All on going dialogue between the speakers, whether casual conversation or more formal debate or even literary jousting, consists of the same basic pragmatic structure. In informal, casual conversation, there is a stringing together of set of five or seven syllable phrases paratactically.

The conversation as a whole will be arranged into 'syllogistic sets' headed or concluded by a key statement--a general statement of truth--which then becomes 'tested' or evaluated by the shared experiences of the speakers. At some point, a metanymically related idea will be turned up, at which point the direction of the conversation will turn and a new set of examples of experience will be elucidated. In such a 'chain link' fashion an entire dialogue between two speakers may exhibit quite a great deal of drift, twisting and turning in many directions such that the final topic of the conversation is not even remotely related to the original subject. If two speakers are wanting to establish symmetrical rapport in the conversation, the drift may be quite unrelated. If two people are trying to maintain a neutral distance between each other, the conversation may touch only briefly on topics which are of neutral relevance to either speaker. If a person is attempting to establish dominance or is clearly superior, they will attempt to control the overall directionality of the conversation in a way suitable to their own sets of experiences and interests. More formal dialogues proceed in the same way, but generally their topic and developmental framework is more rigid and has less natural drift, such that the concluding sets provide a conclusive understanding to the opening topics of the dialogue. More formal syllogisms following fairly precise principles of syllogistic reasoning may also constrain such formal discourse and these principles may provide criteria for the evaluation of the relevance of such discourse.

But whatever the context of the dialogue, there always occurs a calling up of general ideas or statements of some relevance or interest to the speaker, which then becomes tested in the course of conversation by the relating of different or shared experiences. Such 'testing' sooner or later exhausts itself, or reaches a point of diminishing returns during which some alternative general statement of interest is touched upon and turn the direction of the conversation.
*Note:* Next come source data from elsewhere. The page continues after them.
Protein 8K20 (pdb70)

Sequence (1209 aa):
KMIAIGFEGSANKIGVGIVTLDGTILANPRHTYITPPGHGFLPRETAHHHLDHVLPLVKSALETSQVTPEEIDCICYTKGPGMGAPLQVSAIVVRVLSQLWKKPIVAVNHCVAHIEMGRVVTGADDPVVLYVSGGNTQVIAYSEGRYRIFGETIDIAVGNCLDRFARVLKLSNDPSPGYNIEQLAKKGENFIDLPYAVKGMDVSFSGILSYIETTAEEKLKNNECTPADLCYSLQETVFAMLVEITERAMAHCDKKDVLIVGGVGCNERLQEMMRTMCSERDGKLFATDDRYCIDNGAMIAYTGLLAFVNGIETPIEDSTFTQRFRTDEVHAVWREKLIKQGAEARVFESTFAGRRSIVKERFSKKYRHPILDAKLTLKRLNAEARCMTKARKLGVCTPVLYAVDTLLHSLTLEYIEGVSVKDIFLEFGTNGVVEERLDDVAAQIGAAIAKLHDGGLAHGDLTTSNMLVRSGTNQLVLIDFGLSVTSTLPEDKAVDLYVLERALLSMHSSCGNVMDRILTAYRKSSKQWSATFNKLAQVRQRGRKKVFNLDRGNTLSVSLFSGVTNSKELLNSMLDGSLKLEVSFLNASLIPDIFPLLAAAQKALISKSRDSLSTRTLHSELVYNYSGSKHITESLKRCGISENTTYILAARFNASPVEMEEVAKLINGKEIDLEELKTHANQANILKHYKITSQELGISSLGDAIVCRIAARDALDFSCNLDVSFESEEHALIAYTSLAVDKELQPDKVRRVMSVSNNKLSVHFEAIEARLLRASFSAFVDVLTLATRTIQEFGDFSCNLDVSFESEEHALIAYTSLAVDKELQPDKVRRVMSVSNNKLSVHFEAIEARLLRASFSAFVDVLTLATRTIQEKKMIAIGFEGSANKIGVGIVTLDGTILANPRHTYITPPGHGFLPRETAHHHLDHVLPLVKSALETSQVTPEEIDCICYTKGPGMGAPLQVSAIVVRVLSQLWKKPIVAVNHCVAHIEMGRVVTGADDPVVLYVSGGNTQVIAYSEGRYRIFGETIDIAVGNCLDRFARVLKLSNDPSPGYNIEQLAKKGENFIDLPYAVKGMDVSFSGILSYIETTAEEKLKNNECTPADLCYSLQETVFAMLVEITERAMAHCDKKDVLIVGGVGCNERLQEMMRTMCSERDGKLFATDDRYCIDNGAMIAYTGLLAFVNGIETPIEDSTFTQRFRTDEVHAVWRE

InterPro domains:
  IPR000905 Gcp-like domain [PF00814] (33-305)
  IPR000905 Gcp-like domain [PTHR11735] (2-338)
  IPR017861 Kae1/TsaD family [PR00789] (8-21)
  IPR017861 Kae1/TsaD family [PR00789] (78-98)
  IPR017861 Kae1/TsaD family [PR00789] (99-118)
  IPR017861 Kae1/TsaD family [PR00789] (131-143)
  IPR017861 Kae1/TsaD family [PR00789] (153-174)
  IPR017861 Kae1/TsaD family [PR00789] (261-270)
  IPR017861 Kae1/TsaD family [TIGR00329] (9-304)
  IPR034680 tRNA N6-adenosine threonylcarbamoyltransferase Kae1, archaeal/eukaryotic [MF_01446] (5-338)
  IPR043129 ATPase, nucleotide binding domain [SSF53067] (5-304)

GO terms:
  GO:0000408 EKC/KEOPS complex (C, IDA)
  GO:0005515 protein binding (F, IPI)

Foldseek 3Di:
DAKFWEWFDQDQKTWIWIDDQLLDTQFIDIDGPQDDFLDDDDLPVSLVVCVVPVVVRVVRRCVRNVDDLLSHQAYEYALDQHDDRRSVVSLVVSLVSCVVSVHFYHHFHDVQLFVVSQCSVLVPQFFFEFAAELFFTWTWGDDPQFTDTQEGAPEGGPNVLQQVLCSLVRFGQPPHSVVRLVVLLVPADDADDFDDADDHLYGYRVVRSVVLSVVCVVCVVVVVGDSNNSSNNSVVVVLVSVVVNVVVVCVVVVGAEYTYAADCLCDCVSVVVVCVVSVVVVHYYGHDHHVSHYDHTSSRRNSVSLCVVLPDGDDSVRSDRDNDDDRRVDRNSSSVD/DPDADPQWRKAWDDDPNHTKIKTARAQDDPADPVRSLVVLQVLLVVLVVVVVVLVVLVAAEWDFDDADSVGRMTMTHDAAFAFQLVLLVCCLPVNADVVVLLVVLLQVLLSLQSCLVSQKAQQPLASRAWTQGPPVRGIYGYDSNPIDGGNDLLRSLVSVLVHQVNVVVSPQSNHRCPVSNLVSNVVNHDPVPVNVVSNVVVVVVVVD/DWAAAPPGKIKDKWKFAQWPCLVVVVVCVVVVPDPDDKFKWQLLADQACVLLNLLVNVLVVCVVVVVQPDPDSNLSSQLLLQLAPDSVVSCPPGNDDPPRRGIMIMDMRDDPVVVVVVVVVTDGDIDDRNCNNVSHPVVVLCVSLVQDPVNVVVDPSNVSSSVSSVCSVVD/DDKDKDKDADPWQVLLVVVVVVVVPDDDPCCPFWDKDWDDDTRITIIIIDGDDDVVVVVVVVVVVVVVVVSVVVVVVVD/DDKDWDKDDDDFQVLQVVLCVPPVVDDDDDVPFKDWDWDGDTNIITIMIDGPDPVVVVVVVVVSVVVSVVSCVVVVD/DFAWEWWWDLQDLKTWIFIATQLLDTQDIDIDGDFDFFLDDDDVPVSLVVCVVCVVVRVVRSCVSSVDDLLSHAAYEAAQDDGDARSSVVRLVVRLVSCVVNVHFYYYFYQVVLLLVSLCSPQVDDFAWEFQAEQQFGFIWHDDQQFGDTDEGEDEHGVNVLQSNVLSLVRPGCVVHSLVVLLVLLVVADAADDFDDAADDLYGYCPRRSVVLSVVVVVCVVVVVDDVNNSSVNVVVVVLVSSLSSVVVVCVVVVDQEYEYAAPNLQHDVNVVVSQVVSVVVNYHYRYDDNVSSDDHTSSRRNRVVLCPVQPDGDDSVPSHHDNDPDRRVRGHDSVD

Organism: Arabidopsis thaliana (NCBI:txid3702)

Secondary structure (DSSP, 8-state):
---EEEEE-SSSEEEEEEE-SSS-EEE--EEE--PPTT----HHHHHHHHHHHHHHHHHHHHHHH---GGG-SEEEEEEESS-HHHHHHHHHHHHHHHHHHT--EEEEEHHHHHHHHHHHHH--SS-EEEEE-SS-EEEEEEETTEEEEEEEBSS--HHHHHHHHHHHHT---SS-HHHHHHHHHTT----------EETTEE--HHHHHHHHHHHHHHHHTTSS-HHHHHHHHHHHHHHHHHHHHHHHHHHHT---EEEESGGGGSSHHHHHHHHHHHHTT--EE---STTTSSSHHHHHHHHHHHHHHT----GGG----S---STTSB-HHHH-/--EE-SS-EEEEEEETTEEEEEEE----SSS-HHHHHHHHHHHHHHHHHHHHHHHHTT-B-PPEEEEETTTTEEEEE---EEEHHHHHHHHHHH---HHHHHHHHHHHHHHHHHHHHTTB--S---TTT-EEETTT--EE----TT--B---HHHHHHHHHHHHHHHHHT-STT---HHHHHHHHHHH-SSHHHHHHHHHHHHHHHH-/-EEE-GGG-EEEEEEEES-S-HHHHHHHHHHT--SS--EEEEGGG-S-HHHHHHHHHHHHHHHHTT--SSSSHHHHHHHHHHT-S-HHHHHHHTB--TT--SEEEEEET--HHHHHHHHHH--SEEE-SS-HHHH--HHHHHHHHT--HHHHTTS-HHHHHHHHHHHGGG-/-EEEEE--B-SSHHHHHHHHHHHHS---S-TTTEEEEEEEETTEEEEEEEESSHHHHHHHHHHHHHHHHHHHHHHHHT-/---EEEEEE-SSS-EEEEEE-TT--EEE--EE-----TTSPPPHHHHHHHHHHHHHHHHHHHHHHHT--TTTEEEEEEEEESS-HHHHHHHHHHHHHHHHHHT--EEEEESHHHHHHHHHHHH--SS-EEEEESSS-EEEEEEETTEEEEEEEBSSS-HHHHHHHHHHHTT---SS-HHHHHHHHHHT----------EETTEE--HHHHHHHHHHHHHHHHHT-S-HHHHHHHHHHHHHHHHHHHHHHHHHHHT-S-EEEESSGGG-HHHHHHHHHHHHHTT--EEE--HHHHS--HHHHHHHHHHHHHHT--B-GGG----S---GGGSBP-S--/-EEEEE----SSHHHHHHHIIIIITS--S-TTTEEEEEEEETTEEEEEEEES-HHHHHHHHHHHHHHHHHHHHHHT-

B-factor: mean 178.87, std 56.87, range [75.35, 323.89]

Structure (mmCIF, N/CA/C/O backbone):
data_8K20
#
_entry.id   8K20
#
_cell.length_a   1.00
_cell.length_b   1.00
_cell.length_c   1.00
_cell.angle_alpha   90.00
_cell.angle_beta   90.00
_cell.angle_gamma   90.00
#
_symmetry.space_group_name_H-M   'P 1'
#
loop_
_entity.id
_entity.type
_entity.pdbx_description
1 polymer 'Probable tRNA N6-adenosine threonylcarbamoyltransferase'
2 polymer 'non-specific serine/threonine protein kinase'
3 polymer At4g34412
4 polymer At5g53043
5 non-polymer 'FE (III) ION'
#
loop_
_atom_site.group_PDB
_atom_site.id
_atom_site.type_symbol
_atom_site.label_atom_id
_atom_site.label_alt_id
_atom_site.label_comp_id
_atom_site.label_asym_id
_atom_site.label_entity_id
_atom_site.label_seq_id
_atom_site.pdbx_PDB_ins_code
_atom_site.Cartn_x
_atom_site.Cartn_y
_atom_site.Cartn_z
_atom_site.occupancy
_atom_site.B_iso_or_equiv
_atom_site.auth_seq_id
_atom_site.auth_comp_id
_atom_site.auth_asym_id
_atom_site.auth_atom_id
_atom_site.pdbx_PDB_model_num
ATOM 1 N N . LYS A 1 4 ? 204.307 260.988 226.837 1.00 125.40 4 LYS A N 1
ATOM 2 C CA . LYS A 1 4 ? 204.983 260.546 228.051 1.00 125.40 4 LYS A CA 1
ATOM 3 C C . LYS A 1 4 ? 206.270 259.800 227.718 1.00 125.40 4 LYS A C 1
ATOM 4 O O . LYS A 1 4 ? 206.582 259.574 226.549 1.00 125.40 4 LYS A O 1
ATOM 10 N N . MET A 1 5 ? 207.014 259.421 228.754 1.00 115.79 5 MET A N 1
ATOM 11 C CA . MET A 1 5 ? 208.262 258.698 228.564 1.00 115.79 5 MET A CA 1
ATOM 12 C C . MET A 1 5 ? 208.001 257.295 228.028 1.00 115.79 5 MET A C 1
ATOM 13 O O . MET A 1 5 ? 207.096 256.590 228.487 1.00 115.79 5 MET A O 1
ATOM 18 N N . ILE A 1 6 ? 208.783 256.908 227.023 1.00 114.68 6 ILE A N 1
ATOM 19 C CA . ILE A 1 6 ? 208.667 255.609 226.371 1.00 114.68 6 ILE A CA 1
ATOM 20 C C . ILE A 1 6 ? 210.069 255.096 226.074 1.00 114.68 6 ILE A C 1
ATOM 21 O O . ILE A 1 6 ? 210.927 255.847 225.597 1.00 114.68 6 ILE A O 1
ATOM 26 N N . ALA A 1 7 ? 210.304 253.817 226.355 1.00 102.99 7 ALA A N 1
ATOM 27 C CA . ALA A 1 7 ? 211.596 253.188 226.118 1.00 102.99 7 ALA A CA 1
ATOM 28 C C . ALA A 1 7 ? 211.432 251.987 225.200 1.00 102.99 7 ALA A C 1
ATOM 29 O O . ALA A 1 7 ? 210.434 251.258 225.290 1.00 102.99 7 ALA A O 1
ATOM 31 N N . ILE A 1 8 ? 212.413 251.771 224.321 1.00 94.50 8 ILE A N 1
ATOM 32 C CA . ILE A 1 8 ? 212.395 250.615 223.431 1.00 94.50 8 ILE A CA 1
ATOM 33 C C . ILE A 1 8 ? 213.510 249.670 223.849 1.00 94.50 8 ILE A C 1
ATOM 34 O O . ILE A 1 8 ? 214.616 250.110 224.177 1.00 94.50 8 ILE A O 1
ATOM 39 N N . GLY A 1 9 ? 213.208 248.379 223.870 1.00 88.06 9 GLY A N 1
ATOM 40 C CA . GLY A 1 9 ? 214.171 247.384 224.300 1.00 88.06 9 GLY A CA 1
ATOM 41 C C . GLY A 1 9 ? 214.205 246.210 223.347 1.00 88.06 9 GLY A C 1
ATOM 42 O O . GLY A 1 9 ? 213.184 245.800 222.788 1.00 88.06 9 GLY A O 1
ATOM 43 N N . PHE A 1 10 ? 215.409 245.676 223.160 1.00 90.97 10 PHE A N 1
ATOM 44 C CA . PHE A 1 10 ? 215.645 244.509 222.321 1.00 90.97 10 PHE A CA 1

If a problem is especially important, it may be reiterated and explored at some length, exhausting may different dimensions of its experiential understanding, or it may provide a sense of center of gravity from which the conversation may drift in its exploration and 'reality testing' but to which the conversation eventually rebounds when it stretches to far from center.

Such is the dialectical structure of all discourse as it attempts to integrate the different levels of reality in which we live.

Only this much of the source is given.